Figure 6 Lysis result of heat-induced autolysis plasmid (pCOLA-CI857-SRRz-GOX1 and PaCYC-QS)

After overnight incubation of the pCOLA-CI857-SRRz-Gox1 BL21 E. coli, lysis was measured by the microplate reader and monitored to ensure enough lysis. The results in Figure 6 prove that the cells were fully lysed, and the protein coded by Gox1 gene will be purified following.

Figure 7 SDS-PAGE of pCOLA-CI857-SRRz-Gox1 plasmid protein expression after heat-induced autolysis.

After purifying samples from the lysis of pCOLA-CI857-SRRz-Gox1 BL21 E. coli, we performed SDS-PAGE to verify the expression of the target protein. The size of the target protein, Gox1 is 65kDa, as shown in Figure 7, the same of that as Figure 2B.

- Glucose Oxidase Activity; CCK-8

Figure 8 glucose oxidase activity and CCK-8 activity of the GOX1 protein purified after heat-induced autolysis

For the GOX1 protein purified after heat-induced autolysis, we also conducted glucose oxidase activity assay and CCK-8 test.
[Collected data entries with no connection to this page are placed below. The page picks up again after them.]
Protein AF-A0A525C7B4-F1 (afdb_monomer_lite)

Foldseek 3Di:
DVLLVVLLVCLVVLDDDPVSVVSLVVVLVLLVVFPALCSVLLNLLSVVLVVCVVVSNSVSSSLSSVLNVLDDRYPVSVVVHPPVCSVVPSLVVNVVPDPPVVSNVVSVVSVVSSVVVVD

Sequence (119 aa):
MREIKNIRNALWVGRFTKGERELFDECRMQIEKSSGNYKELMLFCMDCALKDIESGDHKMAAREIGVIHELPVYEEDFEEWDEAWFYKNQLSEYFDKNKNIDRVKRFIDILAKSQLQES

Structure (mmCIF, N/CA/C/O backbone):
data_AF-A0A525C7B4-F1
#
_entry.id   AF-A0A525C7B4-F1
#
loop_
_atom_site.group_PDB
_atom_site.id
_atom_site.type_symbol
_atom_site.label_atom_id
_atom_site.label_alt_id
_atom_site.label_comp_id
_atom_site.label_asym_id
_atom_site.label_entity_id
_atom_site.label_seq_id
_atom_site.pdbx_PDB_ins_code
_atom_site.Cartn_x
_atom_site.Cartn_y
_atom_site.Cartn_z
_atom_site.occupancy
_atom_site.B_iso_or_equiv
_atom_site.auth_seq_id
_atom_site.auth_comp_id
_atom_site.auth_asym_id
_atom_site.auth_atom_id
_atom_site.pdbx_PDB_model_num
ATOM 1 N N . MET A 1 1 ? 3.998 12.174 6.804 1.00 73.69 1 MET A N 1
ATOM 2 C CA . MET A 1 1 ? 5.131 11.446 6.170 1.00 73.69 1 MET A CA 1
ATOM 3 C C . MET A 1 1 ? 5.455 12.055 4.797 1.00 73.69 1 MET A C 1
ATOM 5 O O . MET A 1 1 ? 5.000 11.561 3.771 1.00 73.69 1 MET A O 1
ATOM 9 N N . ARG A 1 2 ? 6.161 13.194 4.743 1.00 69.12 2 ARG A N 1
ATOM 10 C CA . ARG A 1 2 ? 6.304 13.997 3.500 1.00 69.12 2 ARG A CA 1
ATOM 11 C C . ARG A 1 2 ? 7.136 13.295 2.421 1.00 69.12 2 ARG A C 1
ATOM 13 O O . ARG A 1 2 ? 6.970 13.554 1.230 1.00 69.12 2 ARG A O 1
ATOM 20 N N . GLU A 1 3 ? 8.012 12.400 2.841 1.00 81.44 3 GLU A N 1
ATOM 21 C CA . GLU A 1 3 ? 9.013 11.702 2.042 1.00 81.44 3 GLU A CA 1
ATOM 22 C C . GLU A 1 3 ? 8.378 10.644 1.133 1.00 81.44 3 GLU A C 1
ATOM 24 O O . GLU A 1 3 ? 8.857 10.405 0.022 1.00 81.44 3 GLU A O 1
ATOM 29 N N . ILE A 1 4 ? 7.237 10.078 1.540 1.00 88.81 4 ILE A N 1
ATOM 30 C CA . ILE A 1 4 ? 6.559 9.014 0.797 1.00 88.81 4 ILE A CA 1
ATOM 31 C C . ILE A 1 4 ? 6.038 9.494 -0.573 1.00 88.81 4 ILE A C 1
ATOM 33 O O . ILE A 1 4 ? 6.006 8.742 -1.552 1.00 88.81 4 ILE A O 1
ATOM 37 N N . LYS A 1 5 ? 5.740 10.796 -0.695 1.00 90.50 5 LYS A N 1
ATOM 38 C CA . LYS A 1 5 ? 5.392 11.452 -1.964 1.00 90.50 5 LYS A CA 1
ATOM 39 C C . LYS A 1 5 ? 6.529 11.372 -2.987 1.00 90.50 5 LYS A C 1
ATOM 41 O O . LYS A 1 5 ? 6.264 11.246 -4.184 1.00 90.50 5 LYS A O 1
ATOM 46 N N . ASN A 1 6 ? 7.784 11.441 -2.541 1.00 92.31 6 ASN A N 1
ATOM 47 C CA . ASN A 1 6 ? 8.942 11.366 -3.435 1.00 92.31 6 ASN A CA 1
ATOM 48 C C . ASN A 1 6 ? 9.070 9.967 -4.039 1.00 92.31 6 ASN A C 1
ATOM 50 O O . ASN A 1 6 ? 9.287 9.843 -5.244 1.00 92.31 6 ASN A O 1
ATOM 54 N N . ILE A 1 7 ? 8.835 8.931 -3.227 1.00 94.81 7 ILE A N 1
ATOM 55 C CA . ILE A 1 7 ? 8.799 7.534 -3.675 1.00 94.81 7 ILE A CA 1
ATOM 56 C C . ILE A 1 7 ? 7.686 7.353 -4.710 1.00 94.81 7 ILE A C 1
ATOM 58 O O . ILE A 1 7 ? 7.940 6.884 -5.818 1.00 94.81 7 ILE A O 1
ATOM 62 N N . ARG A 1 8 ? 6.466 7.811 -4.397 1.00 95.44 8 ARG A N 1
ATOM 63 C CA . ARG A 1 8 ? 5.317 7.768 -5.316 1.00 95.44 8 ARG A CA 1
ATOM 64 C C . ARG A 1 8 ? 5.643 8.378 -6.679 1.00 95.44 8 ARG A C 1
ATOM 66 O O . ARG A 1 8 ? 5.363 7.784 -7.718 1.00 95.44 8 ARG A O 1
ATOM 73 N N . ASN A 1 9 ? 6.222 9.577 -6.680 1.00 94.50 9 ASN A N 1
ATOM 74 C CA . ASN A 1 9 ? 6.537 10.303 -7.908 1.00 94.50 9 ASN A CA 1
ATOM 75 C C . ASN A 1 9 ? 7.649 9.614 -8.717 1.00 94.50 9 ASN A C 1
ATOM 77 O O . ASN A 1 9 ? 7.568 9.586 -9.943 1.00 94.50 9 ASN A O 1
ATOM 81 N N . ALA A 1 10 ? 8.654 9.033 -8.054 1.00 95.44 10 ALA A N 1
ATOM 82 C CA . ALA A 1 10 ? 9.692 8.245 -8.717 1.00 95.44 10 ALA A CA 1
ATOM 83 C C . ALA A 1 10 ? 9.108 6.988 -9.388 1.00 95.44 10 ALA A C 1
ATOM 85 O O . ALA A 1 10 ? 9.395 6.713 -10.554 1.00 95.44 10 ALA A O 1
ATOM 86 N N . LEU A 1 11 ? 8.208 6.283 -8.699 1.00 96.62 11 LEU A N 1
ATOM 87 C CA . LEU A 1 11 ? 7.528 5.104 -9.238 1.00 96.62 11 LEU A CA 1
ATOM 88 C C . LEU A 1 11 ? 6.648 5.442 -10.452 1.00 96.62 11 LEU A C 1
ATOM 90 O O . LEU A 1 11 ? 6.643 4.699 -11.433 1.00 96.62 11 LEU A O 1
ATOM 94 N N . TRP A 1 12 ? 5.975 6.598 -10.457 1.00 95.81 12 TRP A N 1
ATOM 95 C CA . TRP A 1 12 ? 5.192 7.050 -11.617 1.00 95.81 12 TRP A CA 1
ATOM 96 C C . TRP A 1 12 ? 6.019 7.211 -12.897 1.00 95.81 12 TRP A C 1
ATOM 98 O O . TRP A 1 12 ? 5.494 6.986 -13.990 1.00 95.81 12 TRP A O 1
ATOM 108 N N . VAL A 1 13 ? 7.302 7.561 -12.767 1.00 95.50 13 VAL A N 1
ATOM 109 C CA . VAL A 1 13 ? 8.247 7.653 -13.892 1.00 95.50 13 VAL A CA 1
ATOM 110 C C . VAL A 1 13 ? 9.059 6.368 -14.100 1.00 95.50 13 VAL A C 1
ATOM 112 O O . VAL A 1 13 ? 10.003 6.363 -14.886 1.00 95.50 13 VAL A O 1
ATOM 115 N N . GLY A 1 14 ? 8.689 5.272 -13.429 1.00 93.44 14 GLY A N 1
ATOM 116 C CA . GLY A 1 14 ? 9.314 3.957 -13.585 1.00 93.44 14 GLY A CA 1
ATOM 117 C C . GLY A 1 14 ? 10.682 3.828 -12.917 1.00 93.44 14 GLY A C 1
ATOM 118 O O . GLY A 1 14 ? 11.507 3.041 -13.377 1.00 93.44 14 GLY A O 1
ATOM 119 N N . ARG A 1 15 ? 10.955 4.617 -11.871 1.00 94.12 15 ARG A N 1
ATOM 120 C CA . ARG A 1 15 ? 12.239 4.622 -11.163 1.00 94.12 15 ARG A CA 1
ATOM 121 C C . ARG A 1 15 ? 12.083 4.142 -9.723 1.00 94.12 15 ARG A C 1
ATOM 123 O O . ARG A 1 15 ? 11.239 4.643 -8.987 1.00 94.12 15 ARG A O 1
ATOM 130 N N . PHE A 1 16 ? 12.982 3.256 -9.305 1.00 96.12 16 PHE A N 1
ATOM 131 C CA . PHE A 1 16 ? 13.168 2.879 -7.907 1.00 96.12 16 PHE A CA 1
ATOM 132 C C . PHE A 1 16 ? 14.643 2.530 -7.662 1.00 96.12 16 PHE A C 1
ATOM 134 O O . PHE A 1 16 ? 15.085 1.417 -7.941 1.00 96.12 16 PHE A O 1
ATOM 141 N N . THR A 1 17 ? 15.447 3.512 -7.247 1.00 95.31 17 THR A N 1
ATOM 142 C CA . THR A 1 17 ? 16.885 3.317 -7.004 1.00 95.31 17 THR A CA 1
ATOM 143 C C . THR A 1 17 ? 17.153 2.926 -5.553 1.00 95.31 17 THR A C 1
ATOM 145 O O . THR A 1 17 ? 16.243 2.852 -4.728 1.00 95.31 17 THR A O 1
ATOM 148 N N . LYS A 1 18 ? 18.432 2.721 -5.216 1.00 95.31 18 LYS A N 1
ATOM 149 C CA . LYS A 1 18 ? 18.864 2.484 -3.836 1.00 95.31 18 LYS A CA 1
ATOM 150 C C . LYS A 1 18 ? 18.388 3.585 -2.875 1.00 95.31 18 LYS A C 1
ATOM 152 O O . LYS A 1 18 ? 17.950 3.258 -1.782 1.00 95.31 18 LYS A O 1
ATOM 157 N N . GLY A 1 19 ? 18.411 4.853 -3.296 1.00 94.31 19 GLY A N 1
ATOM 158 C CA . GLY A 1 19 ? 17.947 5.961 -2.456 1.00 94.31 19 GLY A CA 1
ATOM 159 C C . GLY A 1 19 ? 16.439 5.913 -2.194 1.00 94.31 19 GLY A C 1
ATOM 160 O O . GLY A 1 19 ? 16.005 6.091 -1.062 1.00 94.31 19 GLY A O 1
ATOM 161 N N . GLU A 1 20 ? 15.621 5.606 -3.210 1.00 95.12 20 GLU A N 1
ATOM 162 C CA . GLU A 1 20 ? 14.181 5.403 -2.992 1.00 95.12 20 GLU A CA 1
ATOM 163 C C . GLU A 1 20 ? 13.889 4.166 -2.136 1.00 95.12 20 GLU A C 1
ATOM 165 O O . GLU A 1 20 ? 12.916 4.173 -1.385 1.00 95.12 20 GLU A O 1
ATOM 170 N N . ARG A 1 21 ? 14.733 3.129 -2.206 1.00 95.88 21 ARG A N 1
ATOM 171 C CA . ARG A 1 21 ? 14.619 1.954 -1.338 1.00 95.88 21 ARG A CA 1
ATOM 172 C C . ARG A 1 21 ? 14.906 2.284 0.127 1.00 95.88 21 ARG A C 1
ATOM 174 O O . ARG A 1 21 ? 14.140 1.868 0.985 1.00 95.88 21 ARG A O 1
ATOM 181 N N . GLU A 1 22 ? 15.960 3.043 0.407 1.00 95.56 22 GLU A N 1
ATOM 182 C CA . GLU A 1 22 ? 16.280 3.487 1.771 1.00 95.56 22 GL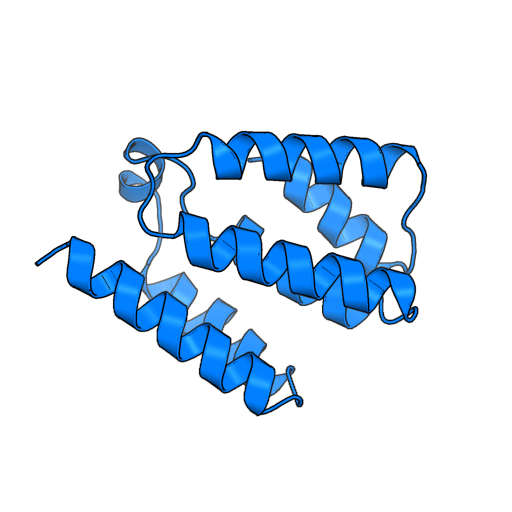U A CA 1
ATOM 183 C C . GLU A 1 22 ? 15.125 4.313 2.360 1.00 95.56 22 GLU A C 1
ATOM 185 O O . GLU A 1 22 ? 14.635 3.996 3.441 1.00 95.56 22 GLU A O 1
ATOM 190 N N . LEU A 1 23 ? 14.590 5.275 1.596 1.00 94.56 23 LEU A N 1
ATOM 191 C CA . LEU A 1 23 ? 13.415 6.057 2.008 1.00 94.56 23 LEU A CA 1
ATOM 192 C C . LEU A 1 23 ? 12.167 5.189 2.224 1.00 94.56 23 LEU A C 1
ATOM 194 O O . LEU A 1 23 ? 11.373 5.454 3.126 1.00 94.56 23 LEU A O 1
ATOM 198 N N . PHE A 1 24 ? 11.966 4.167 1.390 1.00 95.69 24 PHE A N 1
ATOM 199 C CA . PHE A 1 24 ? 10.860 3.225 1.537 1.00 95.69 24 PHE A CA 1
ATOM 200 C C . PHE A 1 24 ? 10.969 2.449 2.851 1.00 95.69 24 PHE A C 1
ATOM 202 O O . PHE A 1 24 ? 9.994 2.367 3.596 1.00 95.69 24 PHE A O 1
ATOM 209 N N . ASP A 1 25 ? 12.150 1.917 3.156 1.00 96.06 25 ASP A N 1
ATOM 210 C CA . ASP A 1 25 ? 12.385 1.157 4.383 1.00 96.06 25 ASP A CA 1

Figure 8A shows that when the protein concentration increases, the glucose concentration increases in a positive trend, confirming that the protein is able to promote ferroptosis by consuming glutathione. The CCK-8 test in Figure 8B also backs up this inference.

Figure 9 GSH Activity test on 4T1 cells of the GOX1 protein purified after heat-induced autolysis

GSH Activity Assay was also conducted with the GOX1 protein purified after heat-induced autolysis. In Figure 9, compared with the control group, as the protein concentration increases, the GSH content decreases. In other words, higher protein concentration possesses higher glutathione digestion performance, which also means a better effect on promoting 4T1 cell ferroptosis at the given range.